3. How much should be included by ADB Realty, Inc in 2007 gross income?
a. P700,000 c. P3,200,000
b. P3,000,000 d. P 0

4. In the immediately preceding problem, assuming that the life of the improvement is 10 years, how
much rent income from the leasehold improvement shall be included in gross income in 2006 if the
outright method is used?
a. P0 c. P600,000
b. P3,000,000 d. P75,000

5. Baguio Swine, Inc. is an entity engaged in animal husbandry, particularly swine.
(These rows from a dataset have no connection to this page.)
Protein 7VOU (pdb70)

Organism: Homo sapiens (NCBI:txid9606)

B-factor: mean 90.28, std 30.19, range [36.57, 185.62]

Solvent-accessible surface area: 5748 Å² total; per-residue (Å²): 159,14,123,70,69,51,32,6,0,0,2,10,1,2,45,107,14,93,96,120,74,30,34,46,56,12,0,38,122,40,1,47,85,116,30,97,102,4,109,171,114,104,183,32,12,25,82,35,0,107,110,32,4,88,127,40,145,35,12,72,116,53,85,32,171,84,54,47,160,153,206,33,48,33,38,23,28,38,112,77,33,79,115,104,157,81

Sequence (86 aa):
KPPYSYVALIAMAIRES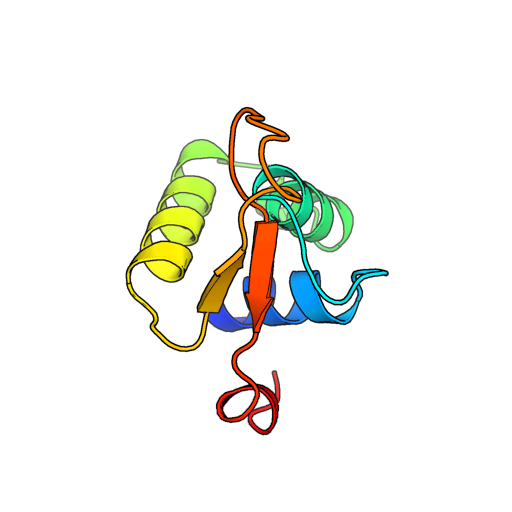AEKRLTLSGIYQYIIAKFPFYEKNKKGWQNSIRHNLSLNECFIKVPREGGGERKGNYWTLDPACEDMFE

Nearest PDB structures (foldseek):
  7vou-assembly1_C  TM=1.012E+00  e=6.320E-17  Homo sapiens
  7cby-assembly1_C  TM=9.600E-01  e=2.818E-12  Homo sapiens
  7yzf-assembly1_C  TM=9.707E-01  e=2.930E-11  Homo sapiens
  7vox-assembly2_B  TM=9.705E-01  e=5.004E-11  Homo sapiens
  1vtn-assembly1_C  TM=9.359E-01  e=5.004E-11  unclassified

Structure (mmCIF, N/CA/C/O backbone):
data_7VOU
#
_entry.id   7VOU
#
_cell.length_a   47.987
_cell.length_b   47.987
_cell.length_c   164.414
_cell.angle_alpha   90.000
_cell.angle_beta   90.000
_cell.angle_gamma   90.000
#
_symmetry.space_group_name_H-M   'P 41 21 2'
#
loop_
_entity.id
_entity.type
_entity.pdbx_description
1 polymer "DNA (5'-D(*AP*CP*TP*TP*GP*TP*TP*TP*AP*CP*AP*TP*TP*TP*TP*G)-3')"
2 polymer "DNA (5'-D(*CP*AP*AP*AP*AP*TP*GP*TP*AP*AP*AP*CP*AP*AP*GP*T)-3')"
3 polymer 'Forkhead box protein L2'
#
loop_
_atom_site.group_PDB
_atom_site.id
_atom_site.type_symbol
_atom_site.label_atom_id
_atom_site.label_alt_id
_atom_site.label_comp_id
_atom_site.label_asym_id
_atom_site.label_entity_id
_atom_site.label_seq_id
_atom_site.pdbx_PDB_ins_code
_atom_site.Cartn_x
_atom_site.Cartn_y
_atom_site.Cartn_z
_atom_site.occupancy
_atom_site.B_iso_or_equiv
_atom_site.auth_seq_id
_atom_site.auth_comp_id
_atom_site.auth_asym_id
_atom_site.auth_atom_id
_atom_site.pdbx_PDB_model_num
ATOM 651 N N . LYS C 3 17 ? -19.766 -28.285 10.802 1.00 97.06 181 LYS C N 1
ATOM 652 C CA . LYS C 3 17 ? -18.360 -27.975 10.527 1.00 81.87 181 LYS C CA 1
ATOM 653 C C . LYS C 3 17 ? -17.960 -28.588 9.228 1.00 77.36 181 LYS C C 1
ATOM 654 O O . LYS C 3 17 ? -18.185 -29.761 9.029 1.00 79.75 181 LYS C O 1
ATOM 660 N N . PRO C 3 18 ? -17.335 -27.812 8.349 1.00 80.04 182 PRO C N 1
ATOM 661 C CA . PRO C 3 18 ? -16.851 -28.383 7.099 1.00 80.93 182 PRO C CA 1
ATOM 662 C C . PRO C 3 18 ? -15.785 -29.429 7.360 1.00 85.40 182 PRO C C 1
ATOM 663 O O . PRO C 3 18 ? -15.081 -29.387 8.388 1.00 91.62 182 PRO C O 1
ATOM 667 N N . PRO C 3 19 ? -15.661 -30.398 6.477 1.00 85.11 183 PRO C N 1
ATOM 668 C CA . PRO C 3 19 ? -14.739 -31.527 6.665 1.00 86.17 183 PRO C CA 1
ATOM 669 C C . PRO C 3 19 ? -13.390 -31.331 5.957 1.00 85.03 183 PRO C C 1
ATOM 670 O O . PRO C 3 19 ? -12.937 -32.185 5.192 1.00 95.67 183 PRO C O 1
ATOM 674 N N . TYR C 3 20 ? -12.758 -30.201 6.193 1.00 84.67 184 TYR C N 1
ATOM 675 C CA . TYR C 3 20 ? -11.492 -29.877 5.556 1.00 81.38 184 TYR C CA 1
ATOM 676 C C . TYR C 3 20 ? -10.484 -29.513 6.633 1.00 78.68 184 TYR C C 1
ATOM 677 O O . TYR C 3 20 ? -10.833 -28.836 7.611 1.00 72.14 184 TYR C O 1
ATOM 686 N N . SER C 3 21 ? -9.247 -29.978 6.463 1.00 66.40 185 SER C N 1
ATOM 687 C CA . SER C 3 21 ? -8.163 -29.562 7.347 1.00 66.34 185 SER C CA 1
ATOM 688 C C . SER C 3 21 ? -7.800 -28.105 7.076 1.00 67.62 185 SER C C 1
ATOM 689 O O . SER C 3 21 ? -7.961 -27.611 5.954 1.00 78.43 185 SER C O 1
ATOM 692 N N . TYR C 3 22 ? -7.303 -27.415 8.113 1.00 59.36 186 TYR C N 1
ATOM 693 C CA . TYR C 3 22 ? -6.926 -26.014 7.952 1.00 57.91 186 TYR C CA 1
ATOM 694 C C . TYR C 3 22 ? -5.938 -25.834 6.808 1.00 62.01 186 TYR C C 1
ATOM 695 O O . TYR C 3 22 ? -5.981 -24.822 6.086 1.00 60.38 186 TYR C O 1
ATOM 704 N N . VAL C 3 23 ? -5.028 -26.807 6.629 1.00 68.16 187 VAL C N 1
ATOM 705 C CA . VAL C 3 23 ? -4.095 -26.749 5.502 1.00 68.25 187 VAL C CA 1
ATOM 706 C C . VAL C 3 23 ? -4.862 -26.856 4.191 1.00 68.37 187 VAL C C 1
ATOM 707 O O . VAL C 3 23 ? -4.585 -26.129 3.229 1.00 72.31 187 VAL C O 1
ATOM 711 N N . ALA C 3 24 ? -5.878 -27.714 4.150 1.00 68.28 188 ALA C N 1
ATOM 712 C CA . ALA C 3 24 ? -6.719 -27.794 2.959 1.00 78.16 188 ALA C CA 1
ATOM 713 C C . ALA C 3 24 ? -7.503 -26.497 2.706 1.00 71.16 188 ALA C C 1
ATOM 714 O O . ALA C 3 24 ? -7.724 -26.128 1.552 1.00 72.91 188 ALA C O 1
ATOM 716 N N . LEU C 3 25 ? -7.954 -25.800 3.753 1.00 69.32 189 LEU C N 1
ATOM 717 C CA . LEU C 3 25 ? -8.711 -24.571 3.511 1.00 67.77 189 LEU C CA 1
ATOM 718 C C . LEU C 3 25 ? -7.819 -23.464 2.994 1.00 73.75 189 LEU C C 1
ATOM 719 O O . LEU C 3 25 ? -8.216 -22.694 2.117 1.00 79.31 189 LEU C O 1
ATOM 724 N N . ILE C 3 26 ? -6.606 -23.375 3.515 1.00 66.58 190 ILE C N 1
ATOM 725 C CA . ILE C 3 26 ? -5.661 -22.411 2.971 1.00 63.24 190 ILE C CA 1
ATOM 726 C C . ILE C 3 26 ? -5.325 -22.740 1.529 1.00 72.84 190 ILE C C 1
ATOM 727 O O . ILE C 3 26 ? -5.321 -21.859 0.662 1.00 77.15 190 ILE C O 1
ATOM 732 N N . ALA C 3 27 ? -5.038 -24.011 1.244 1.00 73.18 191 ALA C N 1
ATOM 733 C CA . ALA C 3 27 ? -4.744 -24.419 -0.126 1.00 73.70 191 ALA C CA 1
ATOM 734 C C . ALA C 3 27 ? -5.899 -24.094 -1.048 1.00 74.83 191 ALA C C 1
ATOM 735 O O . ALA C 3 27 ? -5.71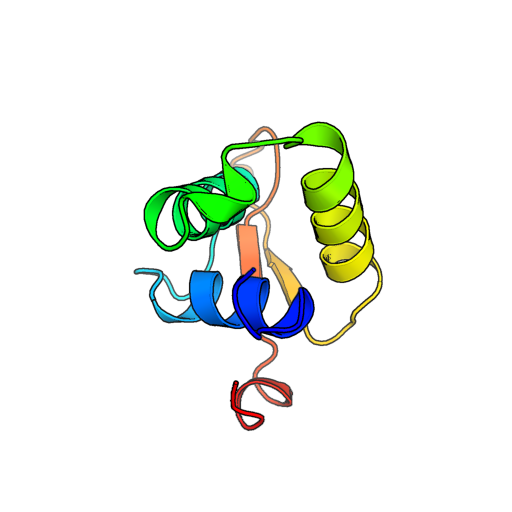8 -23.521 -2.128 1.00 83.32 191 ALA C O 1
ATOM 737 N N . MET C 3 28 ? -7.097 -24.446 -0.630 1.00 74.25 192 MET C N 1
ATOM 738 C CA . MET C 3 28 ? -8.257 -24.208 -1.455 1.00 78.11 192 MET C CA 1
ATOM 739 C C . MET C 3 28 ? -8.469 -22.708 -1.680 1.00 79.05 192 MET C C 1
ATOM 740 O O . MET C 3 28 ? -8.763 -22.293 -2.809 1.00 90.70 192 MET C O 1
ATOM 745 N N . ALA C 3 29 ? -8.248 -21.867 -0.643 1.00 74.17 193 ALA C N 1
ATOM 746 C CA . ALA C 3 29 ? -8.370 -20.413 -0.814 1.00 73.88 193 ALA C CA 1
ATOM 747 C C . ALA C 3 29 ? -7.341 -19.857 -1.808 1.00 83.55 193 ALA C C 1
ATOM 748 O O . ALA C 3 29 ? -7.644 -18.934 -2.578 1.00 86.20 193 ALA C O 1
ATOM 750 N N . ILE C 3 30 ? -6.111 -20.388 -1.788 1.00 83.64 194 ILE C N 1
ATOM 751 C CA . ILE C 3 30 ? -5.053 -19.915 -2.680 1.00 80.40 194 ILE C CA 1
ATOM 752 C C . ILE C 3 30 ? -5.270 -20.359 -4.132 1.00 87.32 194 ILE C C 1
ATOM 753 O O . ILE C 3 30 ? -4.888 -19.641 -5.067 1.00 96.08 194 ILE C O 1
ATOM 758 N N . ARG C 3 31 ? -5.837 -21.551 -4.356 1.00 88.18 195 ARG C N 1
ATOM 759 C CA . ARG C 3 31 ? -6.036 -22.030 -5.730 1.00 94.18 195 ARG C CA 1
ATOM 760 C C . ARG C 3 31 ? -7.188 -21.317 -6.435 1.00 102.99 195 ARG C C 1
ATOM 761 O O . ARG C 3 31 ? -7.060 -20.938 -7.607 1.00 107.32 195 ARG C O 1
ATOM 769 N N . GLU C 3 32 ? -8.344 -21.173 -5.751 1.00 97.91 196 GLU C N 1
ATOM 770 C CA . GLU C 3 32 ? -9.468 -20.406 -6.293 1.00 100.55 196 GLU C CA 1
ATOM 771 C C . GLU C 3 32 ? -9.113 -18.941 -6.466 1.00 106.20 196 GLU C C 1
ATOM 772 O O . GLU C 3 32 ? -9.833 -18.219 -7.168 1.00 110.51 196 GLU C O 1
ATOM 778 N N . SER C 3 33 ? -8.042 -18.486 -5.821 1.00 101.80 197 SER C N 1
ATOM 779 C CA . SER C 3 33 ? -7.609 -17.109 -5.975 1.00 101.96 197 SER C CA 1
ATOM 780 C C . SER C 3 33 ? -7.240 -16.834 -7.424 1.00 105.79 197 SER C C 1
ATOM 781 O O . SER C 3 33 ? -6.892 -17.738 -8.195 1.00 108.07 197 SER C O 1
ATOM 784 N N . ALA C 3 34 ? -7.356 -15.566 -7.799 1.00 107.40 198 ALA C N 1
ATOM 785 C CA . ALA C 3 34 ? -7.025 -15.185 -9.159 1.00 105.68 198 ALA C CA 1
ATOM 786 C C . ALA C 3 34 ? -5.559 -15.470 -9.448 1.00 107.49 198 ALA C C 1
ATOM 787 O O . ALA C 3 34 ? -5.230 -16.326 -10.280 1.00 107.65 198 ALA C O 1
ATOM 789 N N . GLU C 3 35 ? -4.652 -14.793 -8.705 1.00 107.32 199 GLU C N 1
ATOM 790 C CA . GLU C 3 35 ? -3.205 -14.699 -8.964 1.00 112.58 199 GLU C CA 1
ATOM 791 C C . GLU C 3 35 ? -2.430 -16.004 -8.469 1.00 103.04 199 GLU C C 1
ATOM 792 O O . GLU C 3 35 ? -1.185 -16.103 -8.437 1.00 103.84 199 GLU C O 1
ATOM 798 N N . LYS C 3 36 ? -3.222 -17.003 -8.072 1.00 95.21 200 LYS C N 1
ATOM 799 C CA . LYS C 3 36 ? -2.734 -18.179 -7.349 1.00 90.07 200 LYS C CA 1
ATOM 800 C C . LYS C 3 36 ? -1.927 -17.780 -6.104 1.00 85.95 200 LYS C C 1
ATOM 801 O O . LYS C 3 36 ? -1.016 -18.502 -5.674 1.00 85.49 200 LYS C O 1
ATOM 807 N N . ARG C 3 37 ? -2.294 -16.634 -5.514 1.00 92.50 201 ARG C N 1
ATOM 808 C CA . ARG C 3 37 ? -1.728 -16.128 -4.269 1.00 90.31 201 ARG C CA 1
ATOM 809 C C . ARG C 3 37 ? -2.816 -15.384 -3.505 1.00 90.32 201 ARG C C 1
ATOM 810 O O . ARG C 3 37 ? -3.838 -14.994 -4.074 1.00 96.35 201 ARG C O 1
ATOM 818 N N . LEU C 3 38 ? -2.591 -15.185 -2.206 1.00 92.74 202 LEU C N 1
ATOM 819 C CA . LEU C 3 38 ? -3.549 -14.470 -1.370 1.00 81.16 202 LEU C CA 1
ATOM 820 C C . LEU C 3 38 ? -2.874 -13.849 -0.162 1.00 77.94 202 LEU C C 1
ATOM 821 O O . LEU C 3 38 ? -2.072 -14.494 0.520 1.00 79.90 202 LEU C O 1
ATOM 826 N N . THR C 3 39 ? -3.244 -12.605 0.112 1.00 77.87 203 THR C N 1
ATOM 827 C CA . THR C 3 39 ? -3.007 -12.013 1.411 1.00 78.49 203 THR C CA 1
ATOM 828 C C . THR C 3 39 ? -3.665 -12.863 2.498 1.00 75.19 203 THR C C 1
ATOM 829 O O . THR C 3 39 ? -4.479 -13.756 2.224 1.00 77.24 203 THR C O 1
ATOM 833 N N . LEU C 3 40 ? -3.272 -12.610 3.750 1.00 71.71 204 LEU C N 1
ATOM 834 C CA . LEU C 3 40 ? -3.916 -13.312 4.857 1.00 70.89 204 LEU C CA 1
ATOM 835 C C . LEU C 3 40 ? -5.419 -13.074 4.863 1.00 77.05 204 LEU C C 1
ATOM 836 O O . LEU C 3 40 ? -6.214 -14.025 4.872 1.00 79.08 204 LEU C O 1
ATOM 841 N N . SER C 3 41 ? -5.830 -11.804 4.839 1.00 77.51 205 SER C N 1
ATOM 842 C CA . SER C 3 41 ? -7.260 -11.511 4.885 1.00 79.83 205 SER C CA 1
ATOM 843 C C . SER C 3 41 ? -7.991 -12.081 3.670 1.00 75.34 205 SER C C 1
ATOM 844 O O . SER C 3 41 ? -9.202 -12.309 3.739 1.00 75.20 205 SER C O 1
ATOM 847 N N . GLY C 3 42 ? -7.277 -12.352 2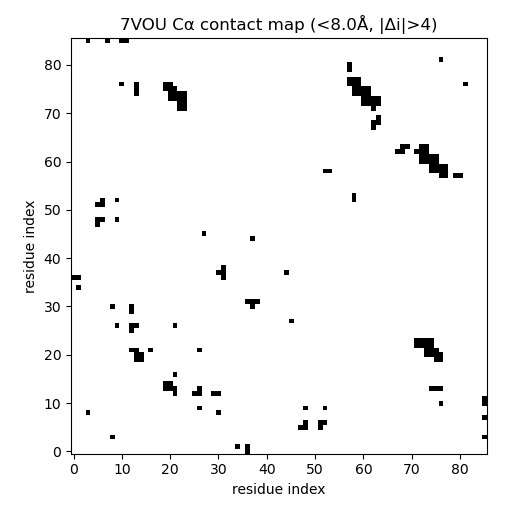.576 1.00 78.29 206 GLY C N 1
ATOM 848 C CA . GLY C 3 42 ? -7.890 -13.076 1.470 1.00 75.48 206 GLY C CA 1
ATOM 849 C C . GLY C 3 42 ? -8.255 -14.497 1.846 1.00 74.27 206 GLY C C 1
ATOM 850 O O . GLY C 3 42 ? -9.360 -14.968 1.563 1.00 80.45 206 GLY C O 1
ATOM 851 N N . ILE C 3 43 ? -7.338 -15.200 2.509 1.00 75.80 207 ILE C N 1
ATOM 852 C CA . ILE C 3 43 ? -7.666 -16.534 2.993 1.00 70.43 207 ILE C CA 1
ATOM 853 C C . ILE C 3 43 ? -8.853 -16.463 3.939 1.00 67.91 207 ILE C C 1
ATOM 854 O O . ILE C 3 43 ? -9.797 -17.262 3.844 1.00 66.69 207 ILE C O 1
ATOM 859 N N . TYR C 3 44 ? -8.816 -15.511 4.878 1.00 59.78 208 TYR C N 1
ATOM 860 C CA . TYR C 3 44 ? -9.890 -15.411 5.859 1.00 58.45 208 TYR C CA 1
ATOM 861 C C . TYR C 3 44 ? -11.230 -15.235 5.160 1.00 71.12 208 TYR C C 1
ATOM 862 O O . TYR C 3 44 ? -12.193 -15.956 5.443 1.00 72.23 208 TYR C O 1
ATOM 871 N N . GLN C 3 45 ? -11.311 -14.252 4.246 1.00 70.43 209 GLN C N 1
ATOM 872 C CA . GLN C 3 45 ? -12.583 -13.955 3.596 1.00 69.70 209 GLN C CA 1
ATOM 873 C C . GLN C 3 45 ? -13.068 -15.165 2.813 1.00 71.45 209 GLN C C 1
ATOM 874 O O . GLN C 3 45 ? -14.268 -15.473 2.826 1.00 80.40 209 GLN C O 1
ATOM 880 N N . TYR C 3 46 ? -12.157 -15.854 2.103 1.00 72.25 210 TYR C N 1
ATOM 881 C CA . TYR C 3 46 ? -12.589 -17.010 1.322 1.00 73.21 210 TYR C CA 1
ATOM 882 C C . TYR C 3 46 ? -13.237 -18.040 2.240 1.00 72.21 210 TYR C C 1
ATOM 883 O O . TYR C 3 46 ? -14.334 -18.555 1.948 1.00 71.57 210 TYR C O 1
ATOM 892 N N . ILE C 3 47 ? -12.588 -18.303 3.383 1.00 70.91 211 ILE C N 1
ATOM 893 C CA . ILE C 3 47 ? -13.092 -19.294 4.313 1.00 67.57 211 ILE C CA 1
ATOM 894 C C . ILE C 3 47 ? -14.418 -18.840 4.909 1.00 66.95 211 ILE C C 1
ATOM 895 O O . ILE C 3 47 ? -15.343 -19.646 5.070 1.00 70.45 211 ILE C O 1
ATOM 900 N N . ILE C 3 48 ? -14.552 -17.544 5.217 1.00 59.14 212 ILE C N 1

During the current
taxable year, it has the following summary of its operation:

Purchased and sold P16,000,000


Purchase cost of feeders purchased 2,800,000
Raised and sold 10,000,000
Total production cost of feeds, maintenance and 14,000,000
sanitation, labor and attributable overheads

How much is to be included in gross income?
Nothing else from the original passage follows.